Using the records that appear below, write out exactly the lines from the one with "ATOM 128 C CA" through the one with "ATOM 172 C C", keeping both end lines.
─── Data to examine
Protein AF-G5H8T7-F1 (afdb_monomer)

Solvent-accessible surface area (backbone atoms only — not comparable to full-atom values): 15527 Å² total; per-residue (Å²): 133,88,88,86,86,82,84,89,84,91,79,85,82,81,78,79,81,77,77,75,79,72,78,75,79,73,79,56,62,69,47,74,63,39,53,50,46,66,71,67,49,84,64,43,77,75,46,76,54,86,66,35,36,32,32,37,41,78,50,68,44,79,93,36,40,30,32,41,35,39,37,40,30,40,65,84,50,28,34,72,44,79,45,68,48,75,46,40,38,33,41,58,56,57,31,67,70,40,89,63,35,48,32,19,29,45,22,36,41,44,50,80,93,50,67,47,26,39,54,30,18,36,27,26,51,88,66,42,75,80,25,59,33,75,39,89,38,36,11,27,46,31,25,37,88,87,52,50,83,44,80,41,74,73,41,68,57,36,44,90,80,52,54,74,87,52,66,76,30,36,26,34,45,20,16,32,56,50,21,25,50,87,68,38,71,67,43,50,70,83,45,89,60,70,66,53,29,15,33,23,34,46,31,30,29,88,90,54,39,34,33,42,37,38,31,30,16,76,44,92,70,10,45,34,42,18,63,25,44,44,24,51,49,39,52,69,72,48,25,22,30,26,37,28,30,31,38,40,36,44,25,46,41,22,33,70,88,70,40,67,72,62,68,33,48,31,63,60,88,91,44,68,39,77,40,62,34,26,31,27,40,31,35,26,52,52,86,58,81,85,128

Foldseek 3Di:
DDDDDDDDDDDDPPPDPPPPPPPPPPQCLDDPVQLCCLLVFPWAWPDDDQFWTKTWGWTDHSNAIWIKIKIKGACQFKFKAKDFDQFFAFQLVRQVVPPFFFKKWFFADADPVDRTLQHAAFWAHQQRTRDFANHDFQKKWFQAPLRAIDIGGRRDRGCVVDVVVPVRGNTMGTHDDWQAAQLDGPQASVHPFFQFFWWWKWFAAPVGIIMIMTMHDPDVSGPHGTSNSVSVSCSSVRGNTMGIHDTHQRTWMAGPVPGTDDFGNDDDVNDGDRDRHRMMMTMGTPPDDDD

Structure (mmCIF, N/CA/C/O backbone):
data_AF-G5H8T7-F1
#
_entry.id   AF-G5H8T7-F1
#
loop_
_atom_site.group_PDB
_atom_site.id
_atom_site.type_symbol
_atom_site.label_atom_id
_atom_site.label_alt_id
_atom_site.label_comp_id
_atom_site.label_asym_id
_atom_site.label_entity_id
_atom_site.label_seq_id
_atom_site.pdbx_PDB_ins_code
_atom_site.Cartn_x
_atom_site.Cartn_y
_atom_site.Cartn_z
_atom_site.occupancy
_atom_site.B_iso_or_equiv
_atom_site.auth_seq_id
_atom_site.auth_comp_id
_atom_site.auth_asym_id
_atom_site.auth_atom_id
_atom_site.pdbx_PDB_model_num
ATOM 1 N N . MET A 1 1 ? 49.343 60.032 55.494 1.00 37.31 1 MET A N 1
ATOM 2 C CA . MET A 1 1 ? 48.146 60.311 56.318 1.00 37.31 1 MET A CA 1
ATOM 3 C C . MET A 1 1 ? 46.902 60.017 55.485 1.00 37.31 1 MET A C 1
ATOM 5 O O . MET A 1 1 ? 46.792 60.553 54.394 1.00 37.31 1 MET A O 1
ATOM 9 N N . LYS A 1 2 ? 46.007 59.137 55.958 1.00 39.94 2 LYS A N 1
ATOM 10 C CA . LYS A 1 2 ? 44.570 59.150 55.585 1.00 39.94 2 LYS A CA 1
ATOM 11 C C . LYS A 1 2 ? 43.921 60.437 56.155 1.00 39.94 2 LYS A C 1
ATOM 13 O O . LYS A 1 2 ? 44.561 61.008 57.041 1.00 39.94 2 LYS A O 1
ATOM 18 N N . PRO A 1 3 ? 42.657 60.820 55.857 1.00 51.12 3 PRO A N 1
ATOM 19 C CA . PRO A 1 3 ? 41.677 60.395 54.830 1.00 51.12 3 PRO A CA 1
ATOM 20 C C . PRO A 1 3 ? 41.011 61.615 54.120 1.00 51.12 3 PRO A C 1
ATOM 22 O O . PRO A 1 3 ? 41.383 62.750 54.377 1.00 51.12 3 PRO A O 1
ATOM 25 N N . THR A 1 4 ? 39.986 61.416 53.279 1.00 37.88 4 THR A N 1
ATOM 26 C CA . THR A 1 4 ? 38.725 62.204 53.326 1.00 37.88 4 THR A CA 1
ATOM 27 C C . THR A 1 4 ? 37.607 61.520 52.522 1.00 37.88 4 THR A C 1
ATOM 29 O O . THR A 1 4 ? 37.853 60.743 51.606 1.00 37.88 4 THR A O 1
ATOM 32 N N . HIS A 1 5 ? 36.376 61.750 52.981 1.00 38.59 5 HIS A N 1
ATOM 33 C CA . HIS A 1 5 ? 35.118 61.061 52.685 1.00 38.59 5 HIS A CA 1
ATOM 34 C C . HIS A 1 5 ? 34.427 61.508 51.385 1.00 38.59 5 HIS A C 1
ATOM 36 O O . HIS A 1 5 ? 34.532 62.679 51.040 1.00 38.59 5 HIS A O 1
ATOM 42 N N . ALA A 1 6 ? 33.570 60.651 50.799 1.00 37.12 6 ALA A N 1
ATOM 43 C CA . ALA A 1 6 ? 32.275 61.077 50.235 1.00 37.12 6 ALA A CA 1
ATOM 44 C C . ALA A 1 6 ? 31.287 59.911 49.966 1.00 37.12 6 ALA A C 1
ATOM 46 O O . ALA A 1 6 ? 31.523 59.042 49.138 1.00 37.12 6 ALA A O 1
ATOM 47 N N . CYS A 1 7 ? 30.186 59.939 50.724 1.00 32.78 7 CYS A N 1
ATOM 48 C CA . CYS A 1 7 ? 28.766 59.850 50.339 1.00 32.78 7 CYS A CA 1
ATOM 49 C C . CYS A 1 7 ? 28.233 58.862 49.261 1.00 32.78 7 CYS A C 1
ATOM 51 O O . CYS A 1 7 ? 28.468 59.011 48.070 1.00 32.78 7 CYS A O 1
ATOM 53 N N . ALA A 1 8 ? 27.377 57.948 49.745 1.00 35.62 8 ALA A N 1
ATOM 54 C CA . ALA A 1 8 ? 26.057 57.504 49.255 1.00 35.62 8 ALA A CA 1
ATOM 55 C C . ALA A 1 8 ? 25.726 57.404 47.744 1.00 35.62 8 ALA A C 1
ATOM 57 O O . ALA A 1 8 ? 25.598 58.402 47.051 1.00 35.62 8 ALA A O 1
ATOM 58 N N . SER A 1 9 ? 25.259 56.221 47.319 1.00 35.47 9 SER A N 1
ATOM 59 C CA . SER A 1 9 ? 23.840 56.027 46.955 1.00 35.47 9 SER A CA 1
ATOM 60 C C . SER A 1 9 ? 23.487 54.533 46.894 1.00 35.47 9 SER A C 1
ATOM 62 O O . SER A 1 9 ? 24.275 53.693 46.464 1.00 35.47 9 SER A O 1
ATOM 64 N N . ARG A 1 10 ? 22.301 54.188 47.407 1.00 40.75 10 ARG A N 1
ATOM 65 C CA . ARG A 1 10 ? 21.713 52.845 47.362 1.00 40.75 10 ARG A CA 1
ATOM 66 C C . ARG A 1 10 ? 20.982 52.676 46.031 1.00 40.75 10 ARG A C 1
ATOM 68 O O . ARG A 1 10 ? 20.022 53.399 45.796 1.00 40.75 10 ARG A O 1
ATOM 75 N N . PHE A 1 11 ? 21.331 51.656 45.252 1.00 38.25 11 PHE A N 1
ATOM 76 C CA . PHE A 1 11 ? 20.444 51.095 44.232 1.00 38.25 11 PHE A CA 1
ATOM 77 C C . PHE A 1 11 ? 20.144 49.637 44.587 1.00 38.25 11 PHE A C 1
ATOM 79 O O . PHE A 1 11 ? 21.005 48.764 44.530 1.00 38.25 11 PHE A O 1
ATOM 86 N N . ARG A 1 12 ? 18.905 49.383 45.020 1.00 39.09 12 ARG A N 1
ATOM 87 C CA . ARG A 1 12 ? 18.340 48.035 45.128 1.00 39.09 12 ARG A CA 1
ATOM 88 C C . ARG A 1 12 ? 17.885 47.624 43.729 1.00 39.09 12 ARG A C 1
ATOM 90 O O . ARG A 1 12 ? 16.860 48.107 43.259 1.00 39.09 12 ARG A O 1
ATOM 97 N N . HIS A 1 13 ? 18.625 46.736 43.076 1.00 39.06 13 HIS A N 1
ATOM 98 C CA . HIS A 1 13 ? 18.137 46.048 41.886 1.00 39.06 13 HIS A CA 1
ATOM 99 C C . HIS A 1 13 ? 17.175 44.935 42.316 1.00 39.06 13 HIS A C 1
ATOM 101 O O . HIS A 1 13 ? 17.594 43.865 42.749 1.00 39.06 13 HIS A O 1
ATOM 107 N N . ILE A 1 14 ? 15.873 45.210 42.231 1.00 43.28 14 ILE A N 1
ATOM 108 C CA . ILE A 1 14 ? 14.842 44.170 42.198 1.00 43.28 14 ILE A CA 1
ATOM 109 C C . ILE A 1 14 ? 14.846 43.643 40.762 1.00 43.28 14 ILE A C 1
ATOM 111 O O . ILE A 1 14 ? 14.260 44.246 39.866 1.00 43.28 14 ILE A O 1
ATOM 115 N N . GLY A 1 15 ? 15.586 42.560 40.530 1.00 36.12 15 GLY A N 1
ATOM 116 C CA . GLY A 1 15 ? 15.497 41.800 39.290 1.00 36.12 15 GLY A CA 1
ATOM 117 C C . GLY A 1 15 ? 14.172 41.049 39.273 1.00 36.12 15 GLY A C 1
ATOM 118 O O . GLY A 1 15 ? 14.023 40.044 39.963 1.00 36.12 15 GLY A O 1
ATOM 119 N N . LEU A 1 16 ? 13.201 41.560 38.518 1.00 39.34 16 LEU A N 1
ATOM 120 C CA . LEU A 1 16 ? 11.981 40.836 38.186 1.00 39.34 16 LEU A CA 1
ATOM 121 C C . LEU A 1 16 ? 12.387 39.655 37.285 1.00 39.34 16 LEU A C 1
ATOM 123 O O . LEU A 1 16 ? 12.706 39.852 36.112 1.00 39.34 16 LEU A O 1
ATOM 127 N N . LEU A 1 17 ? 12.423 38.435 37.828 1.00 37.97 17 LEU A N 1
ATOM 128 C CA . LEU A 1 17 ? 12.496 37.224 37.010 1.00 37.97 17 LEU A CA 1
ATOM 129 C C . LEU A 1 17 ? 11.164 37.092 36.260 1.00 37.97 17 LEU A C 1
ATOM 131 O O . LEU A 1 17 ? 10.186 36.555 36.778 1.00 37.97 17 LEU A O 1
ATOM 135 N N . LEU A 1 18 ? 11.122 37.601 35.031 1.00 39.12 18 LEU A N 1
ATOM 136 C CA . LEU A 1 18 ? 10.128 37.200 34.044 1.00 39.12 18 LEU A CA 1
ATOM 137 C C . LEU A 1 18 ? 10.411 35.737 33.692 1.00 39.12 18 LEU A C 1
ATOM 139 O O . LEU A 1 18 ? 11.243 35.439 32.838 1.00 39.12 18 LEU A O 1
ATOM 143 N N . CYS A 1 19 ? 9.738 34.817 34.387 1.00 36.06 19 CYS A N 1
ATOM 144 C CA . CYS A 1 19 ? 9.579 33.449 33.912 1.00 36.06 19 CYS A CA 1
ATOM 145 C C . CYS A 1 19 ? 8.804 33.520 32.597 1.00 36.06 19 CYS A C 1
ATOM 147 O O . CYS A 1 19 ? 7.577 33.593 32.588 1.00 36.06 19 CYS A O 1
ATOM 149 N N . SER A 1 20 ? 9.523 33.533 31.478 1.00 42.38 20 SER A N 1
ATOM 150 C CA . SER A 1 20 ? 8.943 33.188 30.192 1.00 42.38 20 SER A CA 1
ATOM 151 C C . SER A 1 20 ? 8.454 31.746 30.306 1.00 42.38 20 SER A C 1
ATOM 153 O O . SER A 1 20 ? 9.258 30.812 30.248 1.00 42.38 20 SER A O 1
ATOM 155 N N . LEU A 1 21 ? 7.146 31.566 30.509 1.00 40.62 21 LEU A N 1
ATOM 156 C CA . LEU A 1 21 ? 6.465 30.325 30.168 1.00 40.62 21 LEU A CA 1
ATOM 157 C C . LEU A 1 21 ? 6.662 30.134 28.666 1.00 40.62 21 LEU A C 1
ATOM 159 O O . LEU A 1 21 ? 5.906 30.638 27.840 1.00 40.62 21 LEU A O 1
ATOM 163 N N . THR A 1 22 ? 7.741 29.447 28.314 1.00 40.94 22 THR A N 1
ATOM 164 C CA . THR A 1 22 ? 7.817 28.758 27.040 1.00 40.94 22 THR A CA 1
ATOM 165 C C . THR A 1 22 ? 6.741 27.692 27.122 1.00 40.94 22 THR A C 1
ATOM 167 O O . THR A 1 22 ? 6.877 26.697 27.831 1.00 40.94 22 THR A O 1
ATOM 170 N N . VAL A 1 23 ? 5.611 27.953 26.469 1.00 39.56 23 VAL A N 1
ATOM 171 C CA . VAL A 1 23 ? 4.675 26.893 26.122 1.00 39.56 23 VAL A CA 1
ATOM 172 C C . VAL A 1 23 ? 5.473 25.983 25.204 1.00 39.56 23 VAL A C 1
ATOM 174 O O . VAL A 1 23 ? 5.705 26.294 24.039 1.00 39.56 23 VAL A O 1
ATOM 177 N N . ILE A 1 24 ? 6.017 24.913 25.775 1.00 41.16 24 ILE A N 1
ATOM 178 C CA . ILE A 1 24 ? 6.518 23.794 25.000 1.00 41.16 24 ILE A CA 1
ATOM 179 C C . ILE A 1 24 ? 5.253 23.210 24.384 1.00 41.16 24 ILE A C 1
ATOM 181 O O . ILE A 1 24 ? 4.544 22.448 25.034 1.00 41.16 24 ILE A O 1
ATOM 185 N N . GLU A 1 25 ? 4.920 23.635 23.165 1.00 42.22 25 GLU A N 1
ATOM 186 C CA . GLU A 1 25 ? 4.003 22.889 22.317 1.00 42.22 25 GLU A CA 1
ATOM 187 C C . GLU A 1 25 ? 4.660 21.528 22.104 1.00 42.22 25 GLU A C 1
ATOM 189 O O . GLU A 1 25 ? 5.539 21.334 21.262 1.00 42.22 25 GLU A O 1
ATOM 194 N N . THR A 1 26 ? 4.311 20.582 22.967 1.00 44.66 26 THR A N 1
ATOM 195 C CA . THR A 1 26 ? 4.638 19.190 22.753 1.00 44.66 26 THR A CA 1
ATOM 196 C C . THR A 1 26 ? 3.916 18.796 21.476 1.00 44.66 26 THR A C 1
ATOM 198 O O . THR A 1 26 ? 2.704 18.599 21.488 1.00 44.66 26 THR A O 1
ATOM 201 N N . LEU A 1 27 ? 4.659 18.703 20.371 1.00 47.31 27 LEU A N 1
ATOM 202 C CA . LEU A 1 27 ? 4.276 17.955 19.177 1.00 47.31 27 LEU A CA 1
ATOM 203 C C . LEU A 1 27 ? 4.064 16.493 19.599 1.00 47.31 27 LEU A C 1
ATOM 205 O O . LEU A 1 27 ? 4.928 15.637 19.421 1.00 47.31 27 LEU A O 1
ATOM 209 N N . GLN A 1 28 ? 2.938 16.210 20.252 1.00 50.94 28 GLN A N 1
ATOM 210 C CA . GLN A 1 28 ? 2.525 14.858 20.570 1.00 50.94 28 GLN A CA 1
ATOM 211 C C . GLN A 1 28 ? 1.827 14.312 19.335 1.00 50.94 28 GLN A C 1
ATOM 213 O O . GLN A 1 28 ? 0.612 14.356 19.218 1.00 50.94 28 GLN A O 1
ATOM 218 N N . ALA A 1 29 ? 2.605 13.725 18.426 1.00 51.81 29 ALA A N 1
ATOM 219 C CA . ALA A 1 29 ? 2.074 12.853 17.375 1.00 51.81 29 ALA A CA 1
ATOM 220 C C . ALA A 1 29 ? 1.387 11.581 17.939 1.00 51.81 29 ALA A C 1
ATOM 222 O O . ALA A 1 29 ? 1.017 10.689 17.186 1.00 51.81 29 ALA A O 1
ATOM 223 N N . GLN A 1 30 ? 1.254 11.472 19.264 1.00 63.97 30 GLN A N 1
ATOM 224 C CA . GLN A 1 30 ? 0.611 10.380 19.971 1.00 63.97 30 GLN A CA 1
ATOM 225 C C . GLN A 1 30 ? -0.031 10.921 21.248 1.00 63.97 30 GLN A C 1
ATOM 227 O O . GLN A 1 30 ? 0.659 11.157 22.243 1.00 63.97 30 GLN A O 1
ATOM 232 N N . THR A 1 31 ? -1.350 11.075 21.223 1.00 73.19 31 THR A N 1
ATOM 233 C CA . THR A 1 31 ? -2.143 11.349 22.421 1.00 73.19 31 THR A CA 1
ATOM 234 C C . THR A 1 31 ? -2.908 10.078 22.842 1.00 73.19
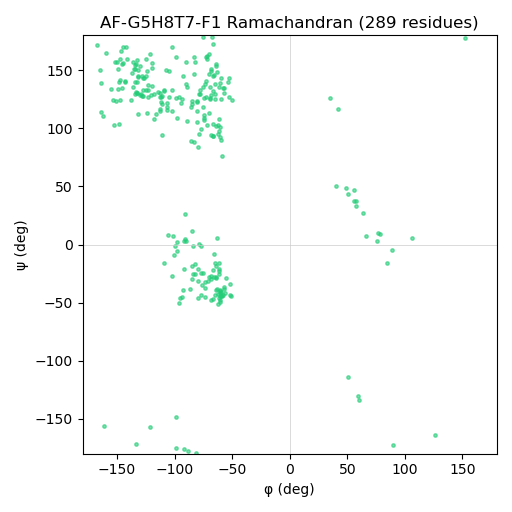 31 THR A C 1
ATOM 236 O O . THR A 1 31 ? -3.223 9.223 21.997 1.00 73.19 31 THR A O 1
ATOM 239 N N . PRO A 1 32 ? -3.173 9.855 24.143 1.00 82.81 32 PRO A N 1
ATOM 240 C CA . PRO A 1 32 ? -4.110 8.819 24.585 1.00 82.81 32 PRO A CA 1
ATOM 241 C C . PRO A 1 32 ? -5.467 8.920 23.876 1.00 82.81 32 PRO A C 1
ATOM 243 O O . PRO A 1 32 ? -6.071 7.901 23.547 1.00 82.81 32 PRO A O 1
ATOM 246 N N . GLU A 1 33 ? -5.899 10.143 23.575 1.00 87.38 33 GLU A N 1
ATOM 247 C CA . GLU A 1 33 ? -7.115 10.463 22.839 1.00 87.38 33 GLU A CA 1
ATOM 248 C C . GLU A 1 33 ? -7.087 9.874 21.425 1.00 87.38 33 GLU A C 1
ATOM 250 O O . GLU A 1 33 ? -8.021 9.165 21.055 1.00 87.38 33 GLU A O 1
ATOM 255 N N . ASP A 1 34 ? -6.001 10.072 20.668 1.00 91.38 34 ASP A N 1
ATOM 256 C CA . ASP A 1 34 ? -5.841 9.475 19.334 1.00 91.38 34 ASP A CA 1
ATOM 257 C C . ASP A 1 34 ? -5.887 7.945 19.408 1.00 91.38 34 ASP A C 1
ATOM 259 O O . ASP A 1 34 ? -6.511 7.282 18.574 1.00 91.38 34 ASP A O 1
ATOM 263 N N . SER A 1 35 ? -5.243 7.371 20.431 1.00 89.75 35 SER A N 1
──────
# Response area:
ATOM 128 C CA . LEU A 1 17 ? 12.496 37.224 37.010 1.00 37.97 17 LEU A CA 1
ATOM 129 C C . LEU A 1 17 ? 11.164 37.092 36.260 1.00 37.97 17 LEU A C 1
ATOM 131 O O . LEU A 1 17 ? 10.186 36.555 36.778 1.00 37.97 17 LEU A O 1
ATOM 135 N N . LEU A 1 18 ? 11.122 37.601 35.031 1.00 39.12 18 LEU A N 1
ATOM 136 C CA . LEU A 1 18 ? 10.128 37.200 34.044 1.00 39.12 18 LEU A CA 1
ATOM 137 C C . LEU A 1 18 ? 10.411 35.737 33.692 1.00 39.12 18 LEU A C 1
ATOM 139 O O . LEU A 1 18 ? 11.243 35.439 32.838 1.00 39.12 18 LEU A O 1
ATOM 143 N N . CYS A 1 19 ? 9.738 34.817 34.387 1.00 36.06 19 CYS A N 1
ATOM 144 C CA . CYS A 1 19 ? 9.579 33.449 33.912 1.00 36.06 19 CYS A CA 1
ATOM 145 C C . CYS A 1 19 ? 8.804 33.520 32.597 1.00 36.06 19 CYS A C 1
ATOM 147 O O . CYS A 1 19 ? 7.577 33.593 32.588 1.00 36.06 19 CYS A O 1
ATOM 149 N N . SER A 1 20 ? 9.523 33.533 31.478 1.00 42.38 20 SER A N 1
ATOM 150 C CA . SER A 1 20 ? 8.943 33.188 30.192 1.00 42.38 20 SER A CA 1
ATOM 151 C C . SER A 1 20 ? 8.454 31.746 30.306 1.00 42.38 20 SER A C 1
ATOM 153 O O . SER A 1 20 ? 9.258 30.812 30.248 1.00 42.38 20 SER A O 1
ATOM 155 N N . LEU A 1 21 ? 7.146 31.566 30.509 1.00 40.62 21 LEU A N 1
ATOM 156 C CA . LEU A 1 21 ? 6.465 30.325 30.168 1.00 40.62 21 LEU A CA 1
ATOM 157 C C . LEU A 1 21 ? 6.662 30.134 28.666 1.00 40.62 21 LEU A C 1
ATOM 159 O O . LEU A 1 21 ? 5.906 30.638 27.840 1.00 40.62 21 LEU A O 1
ATOM 163 N N . THR A 1 22 ? 7.741 29.447 28.314 1.00 40.94 22 THR A N 1
ATOM 164 C CA . THR A 1 22 ? 7.817 28.758 27.040 1.00 40.94 22 THR A CA 1
ATOM 165 C C . THR A 1 22 ? 6.741 27.692 27.122 1.00 40.94 22 THR A C 1
ATOM 167 O O . THR A 1 22 ? 6.877 26.697 27.831 1.00 40.94 22 THR A O 1
ATOM 170 N N . VAL A 1 23 ? 5.611 27.953 26.469 1.00 39.56 23 VAL A N 1
ATOM 171 C CA . VAL A 1 23 ? 4.675 26.893 26.122 1.00 39.56 23 VAL A CA 1
ATOM 172 C C . VAL A 1 23 ? 5.473 25.983 25.204 1.00 39.56 23 VAL A C 1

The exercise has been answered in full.